To maximize reproducibility:
- Avoid images that update frequently or include volatile tools like shells or package managers.
- Prefer minimal, deterministic images that change only when explicitly versioned.
Images that exclude a shell, package manager, and other unnecessary utilities have fewer moving parts, making them significantly less prone to introducing nondeterminism between builds. As an added benefit, these leaner images also reduce the attack surface — improving both reproducibility and security.
Look for minimal / micro / slim / distroless base images, or use scratch.
Crafting Dockerfiles for Reproducibility
A major challenge in building reproducible container images lies in managing timestamps — including those of files, layers, and the final image metadata. Any variation in timestamps between builds will result in different image digests, breaking reproducibility.

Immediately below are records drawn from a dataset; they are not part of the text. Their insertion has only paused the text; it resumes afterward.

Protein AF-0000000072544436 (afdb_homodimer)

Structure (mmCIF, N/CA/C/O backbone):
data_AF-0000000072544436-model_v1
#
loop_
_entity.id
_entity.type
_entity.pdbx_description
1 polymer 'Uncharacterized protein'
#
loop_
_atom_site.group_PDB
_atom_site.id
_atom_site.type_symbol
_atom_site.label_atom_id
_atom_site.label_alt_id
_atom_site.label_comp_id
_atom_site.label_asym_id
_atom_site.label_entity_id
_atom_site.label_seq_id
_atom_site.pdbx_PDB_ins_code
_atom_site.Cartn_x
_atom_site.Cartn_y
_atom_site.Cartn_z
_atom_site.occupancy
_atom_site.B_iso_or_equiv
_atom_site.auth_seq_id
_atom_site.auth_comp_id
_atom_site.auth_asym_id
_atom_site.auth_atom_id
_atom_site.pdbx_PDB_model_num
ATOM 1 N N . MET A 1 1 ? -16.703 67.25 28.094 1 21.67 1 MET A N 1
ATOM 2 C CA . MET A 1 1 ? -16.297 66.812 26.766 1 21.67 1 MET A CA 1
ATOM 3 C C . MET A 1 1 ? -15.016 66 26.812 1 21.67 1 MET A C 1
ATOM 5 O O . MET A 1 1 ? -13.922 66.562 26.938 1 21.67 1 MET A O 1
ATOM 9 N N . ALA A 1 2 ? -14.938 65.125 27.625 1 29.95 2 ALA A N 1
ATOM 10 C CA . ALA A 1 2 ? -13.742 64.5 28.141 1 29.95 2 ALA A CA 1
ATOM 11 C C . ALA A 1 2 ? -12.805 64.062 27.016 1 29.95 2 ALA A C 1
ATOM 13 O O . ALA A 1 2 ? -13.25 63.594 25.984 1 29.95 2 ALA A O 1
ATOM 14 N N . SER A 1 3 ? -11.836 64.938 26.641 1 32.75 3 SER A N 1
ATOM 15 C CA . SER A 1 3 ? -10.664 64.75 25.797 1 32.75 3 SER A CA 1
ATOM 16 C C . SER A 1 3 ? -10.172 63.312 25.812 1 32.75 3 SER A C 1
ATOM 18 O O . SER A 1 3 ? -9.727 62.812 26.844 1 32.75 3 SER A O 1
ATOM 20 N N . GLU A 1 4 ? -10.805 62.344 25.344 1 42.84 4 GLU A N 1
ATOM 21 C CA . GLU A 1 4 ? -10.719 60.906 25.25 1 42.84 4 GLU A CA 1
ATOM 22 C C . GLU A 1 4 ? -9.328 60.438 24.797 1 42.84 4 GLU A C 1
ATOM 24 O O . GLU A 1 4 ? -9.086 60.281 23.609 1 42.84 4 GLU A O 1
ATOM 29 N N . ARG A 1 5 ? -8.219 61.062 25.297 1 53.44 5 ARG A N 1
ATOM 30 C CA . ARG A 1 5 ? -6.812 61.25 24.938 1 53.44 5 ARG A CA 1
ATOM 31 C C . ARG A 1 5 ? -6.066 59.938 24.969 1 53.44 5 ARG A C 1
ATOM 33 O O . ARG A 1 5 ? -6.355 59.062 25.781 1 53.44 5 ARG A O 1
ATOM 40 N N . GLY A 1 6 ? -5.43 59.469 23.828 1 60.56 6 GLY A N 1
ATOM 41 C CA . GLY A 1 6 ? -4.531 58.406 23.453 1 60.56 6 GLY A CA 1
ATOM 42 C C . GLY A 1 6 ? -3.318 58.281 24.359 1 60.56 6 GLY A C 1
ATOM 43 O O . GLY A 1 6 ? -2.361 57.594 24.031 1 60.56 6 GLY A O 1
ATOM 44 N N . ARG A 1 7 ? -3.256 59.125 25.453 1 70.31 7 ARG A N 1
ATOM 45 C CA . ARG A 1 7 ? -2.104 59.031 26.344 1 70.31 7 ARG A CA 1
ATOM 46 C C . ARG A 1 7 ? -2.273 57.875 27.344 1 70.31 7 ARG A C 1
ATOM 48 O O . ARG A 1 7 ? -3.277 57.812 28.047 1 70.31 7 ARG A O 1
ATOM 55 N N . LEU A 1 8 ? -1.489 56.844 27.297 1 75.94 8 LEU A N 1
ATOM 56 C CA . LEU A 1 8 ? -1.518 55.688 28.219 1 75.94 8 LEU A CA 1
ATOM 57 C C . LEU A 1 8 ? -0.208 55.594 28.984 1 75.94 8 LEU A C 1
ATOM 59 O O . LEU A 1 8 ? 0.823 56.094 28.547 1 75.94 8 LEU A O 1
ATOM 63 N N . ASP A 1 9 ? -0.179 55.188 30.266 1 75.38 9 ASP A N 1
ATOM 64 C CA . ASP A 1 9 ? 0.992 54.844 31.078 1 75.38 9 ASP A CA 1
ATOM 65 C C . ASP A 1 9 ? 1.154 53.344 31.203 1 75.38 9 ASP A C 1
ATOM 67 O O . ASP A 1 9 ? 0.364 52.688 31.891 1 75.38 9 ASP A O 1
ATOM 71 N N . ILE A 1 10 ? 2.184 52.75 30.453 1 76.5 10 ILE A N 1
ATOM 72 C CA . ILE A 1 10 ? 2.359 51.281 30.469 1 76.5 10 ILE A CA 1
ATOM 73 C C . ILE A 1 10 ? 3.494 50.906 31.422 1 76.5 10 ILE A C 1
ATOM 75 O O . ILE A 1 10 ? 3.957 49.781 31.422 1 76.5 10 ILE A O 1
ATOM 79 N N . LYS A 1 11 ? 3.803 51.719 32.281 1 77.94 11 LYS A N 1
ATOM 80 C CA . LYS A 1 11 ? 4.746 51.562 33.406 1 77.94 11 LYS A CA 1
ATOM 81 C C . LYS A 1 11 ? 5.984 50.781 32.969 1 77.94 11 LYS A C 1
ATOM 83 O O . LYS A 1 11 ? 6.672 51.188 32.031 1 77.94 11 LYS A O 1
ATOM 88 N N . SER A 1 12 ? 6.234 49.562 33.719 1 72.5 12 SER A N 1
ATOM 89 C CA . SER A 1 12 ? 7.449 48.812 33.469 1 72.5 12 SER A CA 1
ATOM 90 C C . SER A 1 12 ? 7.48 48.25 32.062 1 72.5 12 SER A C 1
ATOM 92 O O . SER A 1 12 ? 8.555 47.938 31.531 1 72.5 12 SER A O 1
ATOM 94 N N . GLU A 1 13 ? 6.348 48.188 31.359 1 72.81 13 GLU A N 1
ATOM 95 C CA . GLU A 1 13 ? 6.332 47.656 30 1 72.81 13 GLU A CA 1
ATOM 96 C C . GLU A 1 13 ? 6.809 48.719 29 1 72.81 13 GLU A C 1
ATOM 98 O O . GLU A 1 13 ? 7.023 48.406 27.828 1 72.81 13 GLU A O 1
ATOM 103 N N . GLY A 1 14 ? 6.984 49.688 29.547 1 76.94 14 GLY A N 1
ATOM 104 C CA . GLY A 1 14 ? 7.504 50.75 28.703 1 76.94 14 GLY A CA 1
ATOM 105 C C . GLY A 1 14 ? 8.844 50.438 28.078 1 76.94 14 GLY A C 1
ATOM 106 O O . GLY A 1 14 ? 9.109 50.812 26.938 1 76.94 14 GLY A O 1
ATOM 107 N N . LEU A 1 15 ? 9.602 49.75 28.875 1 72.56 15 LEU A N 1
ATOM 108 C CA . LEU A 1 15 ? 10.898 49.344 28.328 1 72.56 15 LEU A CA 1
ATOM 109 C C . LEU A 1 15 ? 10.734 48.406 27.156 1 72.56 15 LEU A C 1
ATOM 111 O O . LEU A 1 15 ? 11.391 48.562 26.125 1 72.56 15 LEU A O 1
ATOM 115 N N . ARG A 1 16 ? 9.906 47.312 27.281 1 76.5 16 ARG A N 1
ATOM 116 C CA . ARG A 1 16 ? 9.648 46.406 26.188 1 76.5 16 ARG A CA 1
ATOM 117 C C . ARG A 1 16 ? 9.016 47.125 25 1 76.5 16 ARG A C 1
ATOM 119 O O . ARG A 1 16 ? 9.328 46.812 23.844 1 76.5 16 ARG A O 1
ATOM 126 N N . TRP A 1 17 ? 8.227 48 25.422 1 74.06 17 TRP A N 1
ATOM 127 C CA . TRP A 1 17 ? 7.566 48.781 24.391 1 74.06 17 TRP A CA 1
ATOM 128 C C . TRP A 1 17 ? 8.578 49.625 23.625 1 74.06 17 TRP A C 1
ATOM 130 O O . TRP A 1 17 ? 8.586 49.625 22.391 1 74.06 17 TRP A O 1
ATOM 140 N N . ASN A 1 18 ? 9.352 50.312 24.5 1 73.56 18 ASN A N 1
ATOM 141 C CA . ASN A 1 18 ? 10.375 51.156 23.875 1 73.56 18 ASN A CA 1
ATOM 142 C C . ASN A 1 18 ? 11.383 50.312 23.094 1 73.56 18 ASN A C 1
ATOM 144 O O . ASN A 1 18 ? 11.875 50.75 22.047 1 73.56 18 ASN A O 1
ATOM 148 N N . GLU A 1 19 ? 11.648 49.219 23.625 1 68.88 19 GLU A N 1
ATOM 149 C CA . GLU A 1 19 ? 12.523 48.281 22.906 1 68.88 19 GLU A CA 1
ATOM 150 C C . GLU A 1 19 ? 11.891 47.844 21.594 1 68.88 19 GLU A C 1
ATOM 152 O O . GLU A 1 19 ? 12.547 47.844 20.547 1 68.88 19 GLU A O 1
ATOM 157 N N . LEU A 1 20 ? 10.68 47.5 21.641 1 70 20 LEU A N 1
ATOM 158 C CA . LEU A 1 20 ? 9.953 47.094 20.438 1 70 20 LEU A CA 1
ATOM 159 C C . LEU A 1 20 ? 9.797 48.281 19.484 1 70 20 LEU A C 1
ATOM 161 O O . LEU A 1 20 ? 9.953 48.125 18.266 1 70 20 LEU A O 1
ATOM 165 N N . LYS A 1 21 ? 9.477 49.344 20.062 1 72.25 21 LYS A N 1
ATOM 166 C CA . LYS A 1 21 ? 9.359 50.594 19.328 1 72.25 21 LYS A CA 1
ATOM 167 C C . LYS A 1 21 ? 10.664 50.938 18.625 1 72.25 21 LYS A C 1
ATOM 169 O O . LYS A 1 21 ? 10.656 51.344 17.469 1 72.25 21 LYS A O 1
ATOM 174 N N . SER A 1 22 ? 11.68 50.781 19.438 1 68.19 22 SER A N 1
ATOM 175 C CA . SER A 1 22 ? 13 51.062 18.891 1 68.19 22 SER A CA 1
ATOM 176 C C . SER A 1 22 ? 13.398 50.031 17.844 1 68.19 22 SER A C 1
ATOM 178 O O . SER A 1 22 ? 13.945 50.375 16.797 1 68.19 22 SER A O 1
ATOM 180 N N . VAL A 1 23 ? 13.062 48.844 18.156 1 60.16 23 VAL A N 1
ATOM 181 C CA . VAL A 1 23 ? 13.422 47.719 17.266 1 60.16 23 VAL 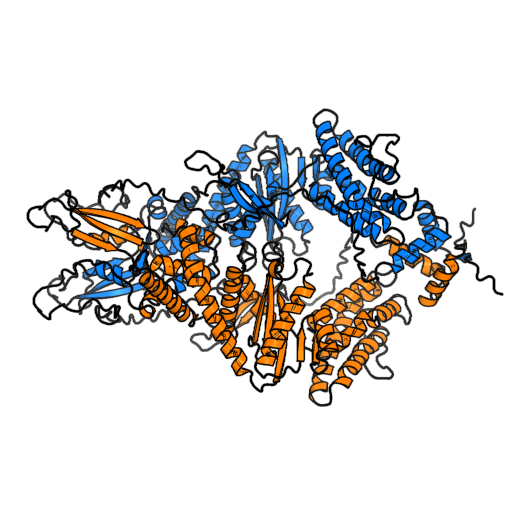A CA 1
ATOM 182 C C . VAL A 1 23 ? 12.57 47.781 16 1 60.16 23 VAL A C 1
ATOM 184 O O . VAL A 1 23 ? 13.07 47.562 14.898 1 60.16 23 VAL A O 1
ATOM 187 N N . LEU A 1 24 ? 11.289 48.312 16.172 1 59.75 24 LEU A N 1
ATOM 188 C CA . LEU A 1 24 ? 10.336 48.312 15.07 1 59.75 24 LEU A CA 1
ATOM 189 C C . LEU A 1 24 ? 10.258 49.688 14.438 1 59.75 24 LEU A C 1
ATOM 191 O O . LEU A 1 24 ? 9.586 49.875 13.414 1 59.75 24 LEU A O 1
ATOM 195 N N . GLN A 1 25 ? 11 50.719 15.07 1 61.06 25 GLN A N 1
ATOM 196 C CA . GLN A 1 25 ? 11.062 52.125 14.711 1 61.06 25 GLN A CA 1
ATOM 197 C C . GLN A 1 25 ? 9.672 52.688 14.438 1 61.06 25 GLN A C 1
ATOM 199 O O . GLN A 1 25 ? 9.445 53.344 13.422 1 61.06 25 GLN A O 1
ATOM 204 N N . LEU A 1 26 ? 8.688 52.375 15.094 1 68.38 26 LEU A N 1
ATOM 205 C CA . LEU A 1 26 ? 7.309 52.844 15.07 1 68.38 26 LEU A CA 1
ATOM 206 C C . LEU A 1 26 ? 7.086 53.906 16.125 1 68.38 26 LEU A C 1
ATOM 208 O O . LEU A 1 26 ? 7.832 54 17.109 1 68.38 26 LEU A O 1
ATOM 212 N N . SER A 1 27 ? 6.176 54.875 15.711 1 73.19 27 SER A N 1
ATOM 213 C CA . SER A 1 27 ? 5.676 55.781 16.766 1 73.19 27 SER A CA 1
ATOM 214 C C . SER A 1 27 ? 4.816 55 17.766 1 73.19 27 SER A C 1
ATOM 216 O O . SER A 1 27 ? 4.414 53.875 17.5 1 73.19 27 SER A O 1
ATOM 218 N N . ASP A 1 28 ? 4.578 55.469 18.859 1 76.25 28 ASP A N 1
ATOM 219 C CA . ASP A 1 28 ? 3.725 54.844 19.859 1 76.25 28 ASP A CA 1
ATOM 220 C C . ASP A 1 28 ? 2.363 54.469 19.266 1 76.25 28 ASP A C 1
ATOM 222 O O . ASP A 1 28 ? 1.823 53.406 19.547 1 76.25 28 ASP A O 1
ATOM 226 N N . GLU A 1 29 ? 1.794 55.281 18.438 1 75.06 29 GLU A N 1
ATOM 227 C CA . GLU A 1 29 ? 0.488 55.062 17.828 1 75.06 29 GLU A CA 1
ATOM 228 C C . GLU A 1 29 ? 0.543 53.906 16.828 1 75.06 29 GLU A C 1
ATOM 230 O O . GLU A 1 29 ? -0.324 53.031 16.844 1 75.06 29 GLU A O 1
ATOM 235 N N . ALA A 1 30 ? 1.495 53.875 16.031 1 74.81 30 ALA A N 1
ATOM 236 C CA . ALA A 1 30 ? 1.652 52.812 15.031 1 74.81 30 ALA A CA 1
ATOM 237 C C . ALA A 1 30 ? 1.945 51.469 15.695 1 74.81 30 ALA A C 1
ATOM 239 O O . ALA A 1 30 ? 1.453 50.438 15.25 1 74.81 30 ALA A O 1
ATOM 240 N N . LEU A 1 31 ? 2.768 51.438 16.672 1 75.5 31 LEU A N 1
ATOM 241 C CA . LEU A 1 31 ? 3 50.219 17.422 1 75.5 31 LEU A CA 1
ATOM 242 C C . LEU A 1 31 ? 1.706 49.688 18.047 1 75.5 31 LEU A C 1
ATOM 244 O O . LEU A 1 31 ? 1.427 48.5 18.016 1 75.5 31 LEU A O 1
ATOM 248 N N . ALA A 1 32 ? 0.968 50.531 18.5 1 76.88 32 ALA A N 1
ATOM 249 C CA . ALA A 1 32 ? -0.324 50.125 19.062 1 76.88 32 ALA A CA 1
ATOM 250 C C . ALA A 1 32 ? -1.231 49.531 18 1 76.88 32 ALA A C 1
ATOM 252 O O . ALA A 1 32 ? -1.878 48.5 18.234 1 76.88 32 ALA A O 1
ATOM 253 N N . THR A 1 33 ? -1.376 50.062 16.906 1 75.06 33 THR A N 1
ATOM 254 C CA . THR A 1 33 ? -2.158 49.531 15.789 1 75.06 33 THR A CA 1
ATOM 255 C C . THR A 1 33 ? -1.671 48.125 15.414 1 75.06 33 THR A C 1
ATOM 257 O O . THR A 1 33 ? -2.475 47.219 15.258 1 75.06 33 THR A O 1
ATOM 260 N N . LEU A 1 34 ? -0.427 47.938 15.258 1 69.31 34 LEU A N 1
ATOM 261 C CA . LEU A 1 34 ? 0.174 46.656 14.914 1 69.31 34 LEU A CA 1
ATOM 262 C C . LEU A 1 34 ? -0.163 45.625 15.969 1 69.31 34 LEU A C 1
ATOM 264 O O . LEU A 1 34 ? -0.535 44.5 15.633 1 69.31 34 LEU A O 1
ATOM 268 N N . LEU A 1 35 ? 0.096 46.031 17.047 1 70.25 35 LEU A N 1
ATOM 269 C CA . LEU A 1 35 ? -0.132 45.062 18.125 1 70.25 35 LEU A CA 1
ATOM 270 C C . LEU A 1 35 ? -1.613 44.719 18.234 1 70.25 35 LEU A C 1
ATOM 272 O O . LEU A 1 35 ? -1.97 43.562 18.422 1 70.25 35 LEU A O 1
ATOM 276 N N . ILE A 1 36 ? -2.451 45.625 17.938 1 71.25 36 ILE A N 1
ATOM 277 C CA . ILE A 1 36 ? -3.891 45.375 18 1 71.25 36 ILE A CA 1
ATOM 278 C C . ILE A 1 36 ? -4.344 44.594 16.781 1 71.25 36 ILE A C 1
ATOM 280 O O . ILE A 1 36 ? -5.09 43.625 16.906 1 71.25 36 ILE A O 1
ATOM 284 N N . ASP A 1 37 ? -3.994 44.906 15.641 1 65 37 ASP A N 1
ATOM 285 C CA . ASP A 1 37 ? -4.355 44.188 14.43 1 65 37 ASP A CA 1
ATOM 286 C C . ASP A 1 37 ? -3.818 42.75 14.461 1 65 37 ASP A C 1
ATOM 288 O O . ASP A 1 37 ? -4.512 41.812 14.07 1 65 37 ASP A O 1
ATOM 292 N N . SER A 1 38 ? -2.535 42.531 14.742 1 63.19 38 SER A N 1
ATOM 293 C CA . SER A 1 38 ? -1.954 41.188 14.891 1 63.19 38 SER A CA 1
ATOM 294 C C . SER A 1 38 ? -2.773 40.344 15.852 1 63.19 38 SER A C 1
ATOM 296 O O . SER A 1 38 ? -2.957 39.156 15.625 1 63.19 38 SER A O 1
ATOM 298 N N . TYR A 1 39 ? -3.209 41 16.641 1 58.25 39 TYR A N 1
ATOM 299 C CA . TYR A 1 39 ? -4.047 40.312 17.625 1 58.25 39 TYR A CA 1
ATOM 300 C C . TYR A 1 39 ? -5.43 40.031 17.047 1 58.25 39 TYR A C 1
ATOM 302 O O . TYR A 1 39 ? -5.98 38.938 17.266 1 58.25 39 TYR A O 1
ATOM 310 N N . LEU A 1 40 ? -6.059 40.875 16.141 1 54.19 40 LEU A N 1
ATOM 311 C CA . LEU A 1 40 ? -7.406 40.719 15.594 1 54.19 40 LEU A CA 1
ATOM 312 C C . LEU A 1 40 ? -7.391 39.875 14.336 1 54.19 40 LEU A C 1
ATOM 314 O O . LEU A 1 40 ? -8.398 39.25 14 1 54.19 40 LEU A O 1
ATOM 318 N N . GLN A 1 41 ? -6.562 39.719 13.25 1 45.09 41 GLN A N 1
ATOM 319 C CA . GLN A 1 41 ? -6.484 38.938 12.016 1 45.09 41 GLN A CA 1
ATOM 320 C C . GLN A 1 41 ? -6.422 37.438 12.305 1 45.09 41 GLN A C 1
ATOM 322 O O . GLN A 1 41 ? -6.887 36.625 11.5 1 45.09 41 GLN A O 1
ATOM 327 N N . THR A 1 42 ? -5.914 36.75 13.062 1 38.62 42 THR A N 1
ATOM 328 C CA . THR A 1 42 ? -5.918 35.312 13.328 1 38.62 42 THR A CA 1
ATOM 329 C C . THR A 1 42 ? -7.348 34.812 13.484 1 38.62 42 THR A C 1
ATOM 331 O O . THR A 1 42 ? -7.594 33.594 13.367 1 38.62 42 THR A O 1
ATOM 334 N N . ASP A 1 43 ? -8.5 35.375 13.336 1 31.47 43 ASP A N 1
ATOM 335 C CA . ASP A 1 43 ? -9.898 34.969 13.508 1 31.47 43 ASP A CA 1
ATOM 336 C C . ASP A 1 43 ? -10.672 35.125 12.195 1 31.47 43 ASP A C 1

To address this, Docker supports the SOURCE_DATE_EPOCH build argument — a convention for pinning timestamps to a fixed value. Iron Bank derives this value from the CI_COMMIT_TIMESTMAP of the pipeline building the image. The "created" timestamp for the built image and all content in layers created as a part of this build will also bear this same timestamp.
Using SOURCE_DATE_EPOCH is only part of the solution. It's the responsibility of the image maintainer to:
- Avoid non-deterministic build steps
- Ensure tools respect
SOURCE_DATE_EPOCH - Eliminate volatile inputs (e.g.
date,uuidgen, temporary files with timestamps)
Each image may require specific strategies to achieve reproducibility, but the underlying principle is the same:
Avoid generating dynamic content unless it's based on deterministic inputs.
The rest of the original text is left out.